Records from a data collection
------------------------------------------------------------
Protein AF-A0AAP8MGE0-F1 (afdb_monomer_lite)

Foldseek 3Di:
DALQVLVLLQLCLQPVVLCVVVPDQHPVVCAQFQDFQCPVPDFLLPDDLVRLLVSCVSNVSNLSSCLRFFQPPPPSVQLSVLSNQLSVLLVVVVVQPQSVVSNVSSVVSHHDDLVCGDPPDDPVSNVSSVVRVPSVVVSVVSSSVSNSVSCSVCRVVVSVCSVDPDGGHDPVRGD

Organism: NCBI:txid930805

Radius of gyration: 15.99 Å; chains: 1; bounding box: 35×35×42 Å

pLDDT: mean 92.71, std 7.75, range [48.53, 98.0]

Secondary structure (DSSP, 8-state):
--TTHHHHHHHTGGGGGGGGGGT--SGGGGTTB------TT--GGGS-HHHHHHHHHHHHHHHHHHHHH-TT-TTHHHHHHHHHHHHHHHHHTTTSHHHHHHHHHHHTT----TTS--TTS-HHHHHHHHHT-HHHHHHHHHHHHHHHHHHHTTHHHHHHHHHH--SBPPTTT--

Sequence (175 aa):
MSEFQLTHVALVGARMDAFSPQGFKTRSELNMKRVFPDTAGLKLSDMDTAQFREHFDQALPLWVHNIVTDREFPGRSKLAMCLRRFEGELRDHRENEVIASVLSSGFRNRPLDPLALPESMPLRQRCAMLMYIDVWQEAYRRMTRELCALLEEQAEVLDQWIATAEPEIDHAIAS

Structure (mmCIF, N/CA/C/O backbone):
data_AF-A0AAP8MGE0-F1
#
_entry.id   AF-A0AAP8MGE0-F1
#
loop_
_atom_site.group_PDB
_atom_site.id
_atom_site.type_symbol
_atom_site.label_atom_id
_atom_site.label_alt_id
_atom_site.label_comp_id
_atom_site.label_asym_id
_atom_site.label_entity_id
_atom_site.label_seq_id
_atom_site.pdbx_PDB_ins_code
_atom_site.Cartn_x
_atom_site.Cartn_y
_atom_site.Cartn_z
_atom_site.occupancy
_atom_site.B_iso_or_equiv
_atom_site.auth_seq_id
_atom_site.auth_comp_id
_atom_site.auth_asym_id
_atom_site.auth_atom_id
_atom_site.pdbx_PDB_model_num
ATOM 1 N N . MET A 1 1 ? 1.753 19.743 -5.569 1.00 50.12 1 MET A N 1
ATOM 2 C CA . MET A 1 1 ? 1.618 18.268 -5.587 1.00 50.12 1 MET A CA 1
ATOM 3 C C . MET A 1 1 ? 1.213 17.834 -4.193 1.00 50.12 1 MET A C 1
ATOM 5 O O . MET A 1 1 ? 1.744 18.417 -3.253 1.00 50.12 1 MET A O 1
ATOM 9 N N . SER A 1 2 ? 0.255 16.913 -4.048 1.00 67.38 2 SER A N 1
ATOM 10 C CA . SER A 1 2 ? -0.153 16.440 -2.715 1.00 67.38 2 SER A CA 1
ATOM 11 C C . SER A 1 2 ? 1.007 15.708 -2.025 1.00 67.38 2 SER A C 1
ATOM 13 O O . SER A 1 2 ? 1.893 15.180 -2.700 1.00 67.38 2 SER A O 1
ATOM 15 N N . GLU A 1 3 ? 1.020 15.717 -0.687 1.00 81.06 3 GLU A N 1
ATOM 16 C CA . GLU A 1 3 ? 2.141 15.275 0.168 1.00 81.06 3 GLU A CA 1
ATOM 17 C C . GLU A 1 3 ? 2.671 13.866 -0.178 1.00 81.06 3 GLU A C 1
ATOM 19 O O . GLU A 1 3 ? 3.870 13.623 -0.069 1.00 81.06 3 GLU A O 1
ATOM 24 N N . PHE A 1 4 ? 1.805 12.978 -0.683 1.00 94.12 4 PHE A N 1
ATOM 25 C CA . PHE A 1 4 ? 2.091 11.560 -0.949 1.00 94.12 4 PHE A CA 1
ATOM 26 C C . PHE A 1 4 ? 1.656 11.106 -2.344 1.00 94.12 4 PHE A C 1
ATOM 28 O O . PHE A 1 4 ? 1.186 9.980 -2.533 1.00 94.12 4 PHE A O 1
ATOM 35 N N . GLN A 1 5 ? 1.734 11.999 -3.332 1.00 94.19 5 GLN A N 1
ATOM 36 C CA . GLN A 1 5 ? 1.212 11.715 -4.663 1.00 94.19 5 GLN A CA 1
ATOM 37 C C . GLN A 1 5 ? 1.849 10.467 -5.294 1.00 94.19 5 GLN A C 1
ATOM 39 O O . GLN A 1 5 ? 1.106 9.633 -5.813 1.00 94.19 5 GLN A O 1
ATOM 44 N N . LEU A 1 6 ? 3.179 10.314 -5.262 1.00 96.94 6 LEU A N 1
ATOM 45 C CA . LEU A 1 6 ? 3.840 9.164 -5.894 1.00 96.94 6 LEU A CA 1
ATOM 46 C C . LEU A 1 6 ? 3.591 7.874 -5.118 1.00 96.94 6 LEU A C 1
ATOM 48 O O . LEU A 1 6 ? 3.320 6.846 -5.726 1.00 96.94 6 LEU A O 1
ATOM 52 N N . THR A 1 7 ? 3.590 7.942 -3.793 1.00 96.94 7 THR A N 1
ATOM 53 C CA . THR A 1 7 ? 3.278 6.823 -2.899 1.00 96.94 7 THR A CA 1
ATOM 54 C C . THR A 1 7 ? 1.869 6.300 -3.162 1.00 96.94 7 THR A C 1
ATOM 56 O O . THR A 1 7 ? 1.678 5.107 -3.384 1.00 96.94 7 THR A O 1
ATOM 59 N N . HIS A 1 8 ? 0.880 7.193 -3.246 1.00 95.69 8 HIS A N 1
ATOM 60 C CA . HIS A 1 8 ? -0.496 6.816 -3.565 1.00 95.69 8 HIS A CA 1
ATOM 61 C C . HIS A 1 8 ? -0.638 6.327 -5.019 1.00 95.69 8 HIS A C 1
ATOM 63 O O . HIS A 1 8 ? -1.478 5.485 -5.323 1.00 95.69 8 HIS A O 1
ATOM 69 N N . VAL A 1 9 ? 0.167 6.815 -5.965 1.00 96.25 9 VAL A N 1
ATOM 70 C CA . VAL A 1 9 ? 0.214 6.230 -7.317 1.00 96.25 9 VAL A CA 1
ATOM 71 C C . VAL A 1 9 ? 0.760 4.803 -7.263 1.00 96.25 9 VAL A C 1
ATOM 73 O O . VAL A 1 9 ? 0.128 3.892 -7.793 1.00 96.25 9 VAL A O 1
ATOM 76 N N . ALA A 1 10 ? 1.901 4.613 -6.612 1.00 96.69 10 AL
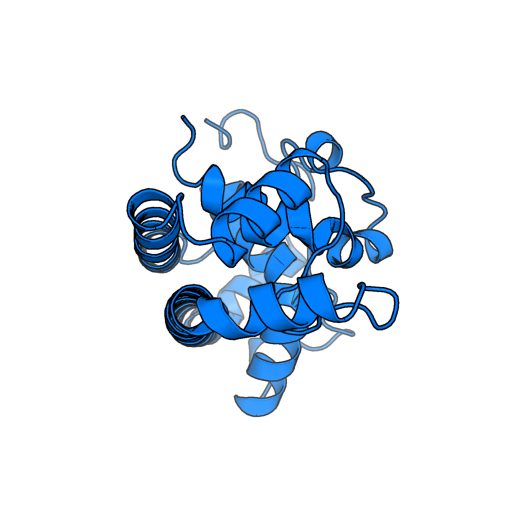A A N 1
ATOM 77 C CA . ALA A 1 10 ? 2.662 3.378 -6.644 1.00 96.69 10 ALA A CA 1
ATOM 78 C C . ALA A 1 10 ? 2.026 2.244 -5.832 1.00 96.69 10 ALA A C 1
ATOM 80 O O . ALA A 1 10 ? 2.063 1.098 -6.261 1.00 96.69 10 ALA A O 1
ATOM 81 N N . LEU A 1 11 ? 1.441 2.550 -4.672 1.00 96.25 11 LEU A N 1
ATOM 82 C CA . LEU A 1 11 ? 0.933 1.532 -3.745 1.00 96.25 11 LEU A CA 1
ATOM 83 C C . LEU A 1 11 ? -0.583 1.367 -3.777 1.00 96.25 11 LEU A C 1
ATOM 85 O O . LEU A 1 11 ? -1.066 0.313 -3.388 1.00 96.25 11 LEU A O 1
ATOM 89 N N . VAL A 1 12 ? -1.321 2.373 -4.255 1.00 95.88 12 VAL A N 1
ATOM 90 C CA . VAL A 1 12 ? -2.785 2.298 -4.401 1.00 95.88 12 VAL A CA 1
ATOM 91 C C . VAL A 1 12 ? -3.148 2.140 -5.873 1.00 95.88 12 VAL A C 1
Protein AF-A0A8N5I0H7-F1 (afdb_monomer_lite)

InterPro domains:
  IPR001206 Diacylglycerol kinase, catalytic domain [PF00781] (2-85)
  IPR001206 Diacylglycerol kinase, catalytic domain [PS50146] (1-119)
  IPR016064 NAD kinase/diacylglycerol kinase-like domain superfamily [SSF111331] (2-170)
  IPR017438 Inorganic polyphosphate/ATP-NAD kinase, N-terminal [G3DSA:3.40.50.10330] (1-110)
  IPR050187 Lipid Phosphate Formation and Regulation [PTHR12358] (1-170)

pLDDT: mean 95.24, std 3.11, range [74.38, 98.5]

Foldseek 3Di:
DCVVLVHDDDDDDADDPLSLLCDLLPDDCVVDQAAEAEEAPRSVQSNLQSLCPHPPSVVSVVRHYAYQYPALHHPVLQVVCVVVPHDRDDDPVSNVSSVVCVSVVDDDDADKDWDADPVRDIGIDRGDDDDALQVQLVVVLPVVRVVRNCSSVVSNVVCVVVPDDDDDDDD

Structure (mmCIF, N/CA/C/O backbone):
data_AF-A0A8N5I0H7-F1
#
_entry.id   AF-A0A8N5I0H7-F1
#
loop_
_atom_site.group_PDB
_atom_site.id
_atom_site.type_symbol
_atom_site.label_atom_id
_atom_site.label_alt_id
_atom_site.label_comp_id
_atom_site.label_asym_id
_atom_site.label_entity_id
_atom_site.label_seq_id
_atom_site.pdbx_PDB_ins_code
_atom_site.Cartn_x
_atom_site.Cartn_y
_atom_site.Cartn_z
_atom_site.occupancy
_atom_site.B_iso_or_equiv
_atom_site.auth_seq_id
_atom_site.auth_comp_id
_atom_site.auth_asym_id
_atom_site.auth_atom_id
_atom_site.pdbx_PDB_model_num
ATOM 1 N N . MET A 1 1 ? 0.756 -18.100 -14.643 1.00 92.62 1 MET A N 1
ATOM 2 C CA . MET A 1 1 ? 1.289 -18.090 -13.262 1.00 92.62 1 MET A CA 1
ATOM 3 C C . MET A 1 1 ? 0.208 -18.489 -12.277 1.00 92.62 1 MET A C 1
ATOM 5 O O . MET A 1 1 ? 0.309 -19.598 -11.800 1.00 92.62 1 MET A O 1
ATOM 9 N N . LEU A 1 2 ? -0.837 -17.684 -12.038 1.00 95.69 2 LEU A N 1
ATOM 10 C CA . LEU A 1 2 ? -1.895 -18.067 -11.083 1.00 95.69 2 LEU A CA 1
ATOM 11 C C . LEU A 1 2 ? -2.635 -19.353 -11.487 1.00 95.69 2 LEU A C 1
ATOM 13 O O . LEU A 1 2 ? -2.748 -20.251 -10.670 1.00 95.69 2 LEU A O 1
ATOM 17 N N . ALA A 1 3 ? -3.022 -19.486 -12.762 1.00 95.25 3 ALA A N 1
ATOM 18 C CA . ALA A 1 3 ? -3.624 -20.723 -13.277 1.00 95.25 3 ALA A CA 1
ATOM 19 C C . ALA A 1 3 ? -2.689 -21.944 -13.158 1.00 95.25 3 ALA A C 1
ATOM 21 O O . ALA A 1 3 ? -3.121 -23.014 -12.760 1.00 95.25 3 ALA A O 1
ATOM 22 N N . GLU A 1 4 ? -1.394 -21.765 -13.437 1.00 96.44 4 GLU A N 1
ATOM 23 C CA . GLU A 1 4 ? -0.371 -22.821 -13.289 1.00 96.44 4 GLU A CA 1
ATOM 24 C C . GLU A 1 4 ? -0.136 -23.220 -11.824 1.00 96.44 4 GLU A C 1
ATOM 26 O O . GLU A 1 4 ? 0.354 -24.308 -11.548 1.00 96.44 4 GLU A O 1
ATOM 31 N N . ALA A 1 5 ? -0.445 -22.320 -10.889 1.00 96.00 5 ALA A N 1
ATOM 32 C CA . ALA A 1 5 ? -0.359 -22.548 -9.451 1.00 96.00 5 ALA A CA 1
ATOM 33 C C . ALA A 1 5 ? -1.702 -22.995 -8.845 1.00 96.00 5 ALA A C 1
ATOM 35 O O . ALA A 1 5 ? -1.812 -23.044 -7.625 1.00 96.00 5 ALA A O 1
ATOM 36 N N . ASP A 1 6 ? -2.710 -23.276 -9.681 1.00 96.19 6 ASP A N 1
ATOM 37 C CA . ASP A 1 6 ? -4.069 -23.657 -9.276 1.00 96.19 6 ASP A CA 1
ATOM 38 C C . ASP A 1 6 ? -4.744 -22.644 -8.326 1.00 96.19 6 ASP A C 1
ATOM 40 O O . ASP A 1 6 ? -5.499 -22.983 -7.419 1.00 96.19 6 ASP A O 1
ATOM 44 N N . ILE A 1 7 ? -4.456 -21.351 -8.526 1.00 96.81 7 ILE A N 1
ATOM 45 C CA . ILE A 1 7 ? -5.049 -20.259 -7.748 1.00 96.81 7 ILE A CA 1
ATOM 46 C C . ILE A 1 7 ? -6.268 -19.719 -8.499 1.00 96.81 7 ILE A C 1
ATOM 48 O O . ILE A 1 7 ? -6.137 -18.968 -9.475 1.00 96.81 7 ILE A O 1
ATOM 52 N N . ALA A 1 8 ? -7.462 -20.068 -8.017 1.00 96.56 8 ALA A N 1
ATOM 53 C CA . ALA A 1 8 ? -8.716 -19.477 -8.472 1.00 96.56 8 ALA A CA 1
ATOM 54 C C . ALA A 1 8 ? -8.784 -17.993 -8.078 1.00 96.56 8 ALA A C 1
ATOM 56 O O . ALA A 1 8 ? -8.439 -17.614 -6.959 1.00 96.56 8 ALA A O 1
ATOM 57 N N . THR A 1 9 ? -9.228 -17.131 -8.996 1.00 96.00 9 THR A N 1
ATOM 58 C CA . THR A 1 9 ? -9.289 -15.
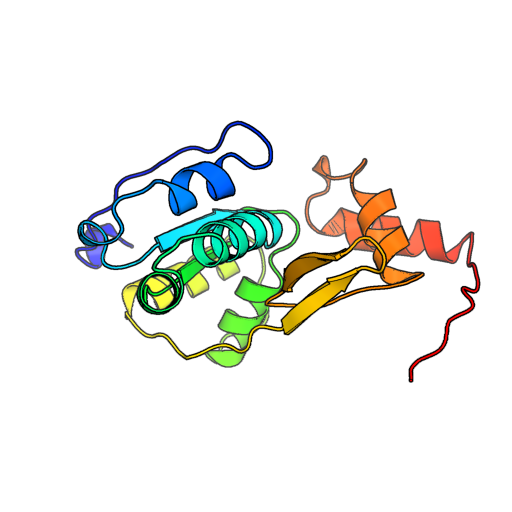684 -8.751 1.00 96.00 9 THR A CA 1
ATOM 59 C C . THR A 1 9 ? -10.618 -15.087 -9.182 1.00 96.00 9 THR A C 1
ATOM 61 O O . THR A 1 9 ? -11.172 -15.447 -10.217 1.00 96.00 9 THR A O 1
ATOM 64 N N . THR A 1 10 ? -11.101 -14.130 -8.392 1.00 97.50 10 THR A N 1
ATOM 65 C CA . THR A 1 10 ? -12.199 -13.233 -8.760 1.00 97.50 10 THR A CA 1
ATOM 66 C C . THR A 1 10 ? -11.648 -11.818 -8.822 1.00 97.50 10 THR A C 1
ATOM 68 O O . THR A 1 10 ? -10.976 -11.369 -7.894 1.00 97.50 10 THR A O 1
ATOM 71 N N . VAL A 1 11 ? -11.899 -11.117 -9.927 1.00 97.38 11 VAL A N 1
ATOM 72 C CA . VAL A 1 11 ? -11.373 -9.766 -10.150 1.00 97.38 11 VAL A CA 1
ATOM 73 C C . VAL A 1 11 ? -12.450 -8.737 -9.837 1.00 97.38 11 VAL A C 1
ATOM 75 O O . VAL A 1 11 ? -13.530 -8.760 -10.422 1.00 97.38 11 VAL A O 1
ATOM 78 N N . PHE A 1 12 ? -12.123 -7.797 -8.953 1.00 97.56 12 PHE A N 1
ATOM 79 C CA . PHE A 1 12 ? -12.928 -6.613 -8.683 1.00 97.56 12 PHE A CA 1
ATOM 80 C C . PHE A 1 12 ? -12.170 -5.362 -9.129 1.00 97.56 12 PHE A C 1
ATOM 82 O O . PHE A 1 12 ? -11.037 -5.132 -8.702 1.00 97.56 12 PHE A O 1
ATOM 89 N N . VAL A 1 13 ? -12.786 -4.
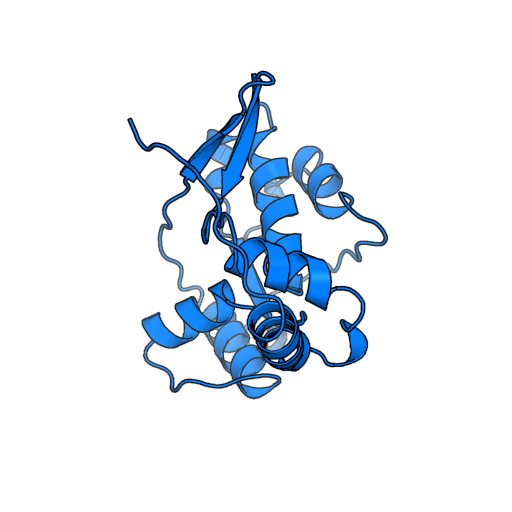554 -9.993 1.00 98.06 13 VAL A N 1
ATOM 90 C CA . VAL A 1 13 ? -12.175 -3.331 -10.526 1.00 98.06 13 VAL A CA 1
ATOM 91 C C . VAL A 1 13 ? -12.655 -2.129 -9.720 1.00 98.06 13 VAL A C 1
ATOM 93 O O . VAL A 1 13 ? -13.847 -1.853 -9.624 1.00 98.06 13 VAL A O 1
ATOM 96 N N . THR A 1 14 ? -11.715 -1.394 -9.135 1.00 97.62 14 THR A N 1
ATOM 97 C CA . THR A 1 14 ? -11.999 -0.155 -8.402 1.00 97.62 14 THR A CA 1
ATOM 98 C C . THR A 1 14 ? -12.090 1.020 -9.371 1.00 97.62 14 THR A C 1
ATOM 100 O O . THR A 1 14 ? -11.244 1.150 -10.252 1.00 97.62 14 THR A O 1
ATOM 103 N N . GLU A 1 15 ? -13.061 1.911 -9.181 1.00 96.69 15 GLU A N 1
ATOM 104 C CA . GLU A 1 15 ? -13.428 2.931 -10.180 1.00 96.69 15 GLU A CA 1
------------------------------------------------------------
Exactly the lines above from the one with "ATOM 13 O O . LEU" to the one with "ATOM 52 N N . ALA", both included, are to be quoted; leave the rest out.

ATOM 13 O O . LEU A 1 2 ? -2.748 -20.251 -10.670 1.00 95.69 2 LEU A O 1
ATOM 17 N N . ALA A 1 3 ? -3.022 -19.486 -12.762 1.00 95.25 3 ALA A N 1
ATOM 18 C CA . ALA A 1 3 ? -3.624 -20.723 -13.277 1.00 95.25 3 ALA A CA 1
ATOM 19 C C . ALA A 1 3 ? -2.689 -21.944 -13.158 1.00 95.25 3 ALA A C 1
ATOM 21 O O . ALA A 1 3 ? -3.121 -23.014 -12.760 1.00 95.25 3 ALA A O 1
ATOM 22 N N . GLU A 1 4 ? -1.394 -21.765 -13.437 1.00 96.44 4 GLU A N 1
ATOM 23 C CA . GLU A 1 4 ? -0.371 -22.821 -13.289 1.00 96.44 4 GLU A CA 1
ATOM 24 C C . GLU A 1 4 ? -0.136 -23.220 -11.824 1.00 96.44 4 GLU A C 1
ATOM 26 O O . GLU A 1 4 ? 0.354 -24.308 -11.548 1.00 96.44 4 GLU A O 1
ATOM 31 N N . ALA A 1 5 ? -0.445 -22.320 -10.889 1.00 96.00 5 ALA A N 1
ATOM 32 C CA . ALA A 1 5 ? -0.359 -22.548 -9.451 1.00 96.00 5 ALA A CA 1
ATOM 33 C C . ALA A 1 5 ? -1.702 -22.995 -8.845 1.00 96.00 5 ALA A C 1
ATOM 35 O O . ALA A 1 5 ? -1.812 -23.044 -7.625 1.00 96.00 5 ALA A O 1
ATOM 36 N N . ASP A 1 6 ? -2.710 -23.276 -9.681 1.00 96.19 6 ASP A N 1
ATOM 37 C CA . ASP A 1 6 ? -4.069 -23.657 -9.276 1.00 96.19 6 ASP A CA 1
ATOM 38 C C . ASP A 1 6 ? -4.744 -22.644 -8.326 1.00 96.19 6 ASP A C 1
ATOM 40 O O . ASP A 1 6 ? -5.499 -22.983 -7.419 1.00 96.19 6 ASP A O 1
ATOM 44 N N . ILE A 1 7 ? -4.456 -21.351 -8.526 1.00 96.81 7 ILE A N 1
ATOM 45 C CA . ILE A 1 7 ? -5.049 -20.259 -7.748 1.00 96.81 7 ILE A CA 1
ATOM 46 C C . ILE A 1 7 ? -6.268 -19.719 -8.499 1.00 96.81 7 ILE A C 1
ATOM 48 O O . ILE A 1 7 ? -6.137 -18.968 -9.475 1.00 96.81 7 ILE A O 1
ATOM 52 N N . ALA A 1 8 ? -7.462 -20.068 -8.017 1.00 96.56 8 ALA A N 1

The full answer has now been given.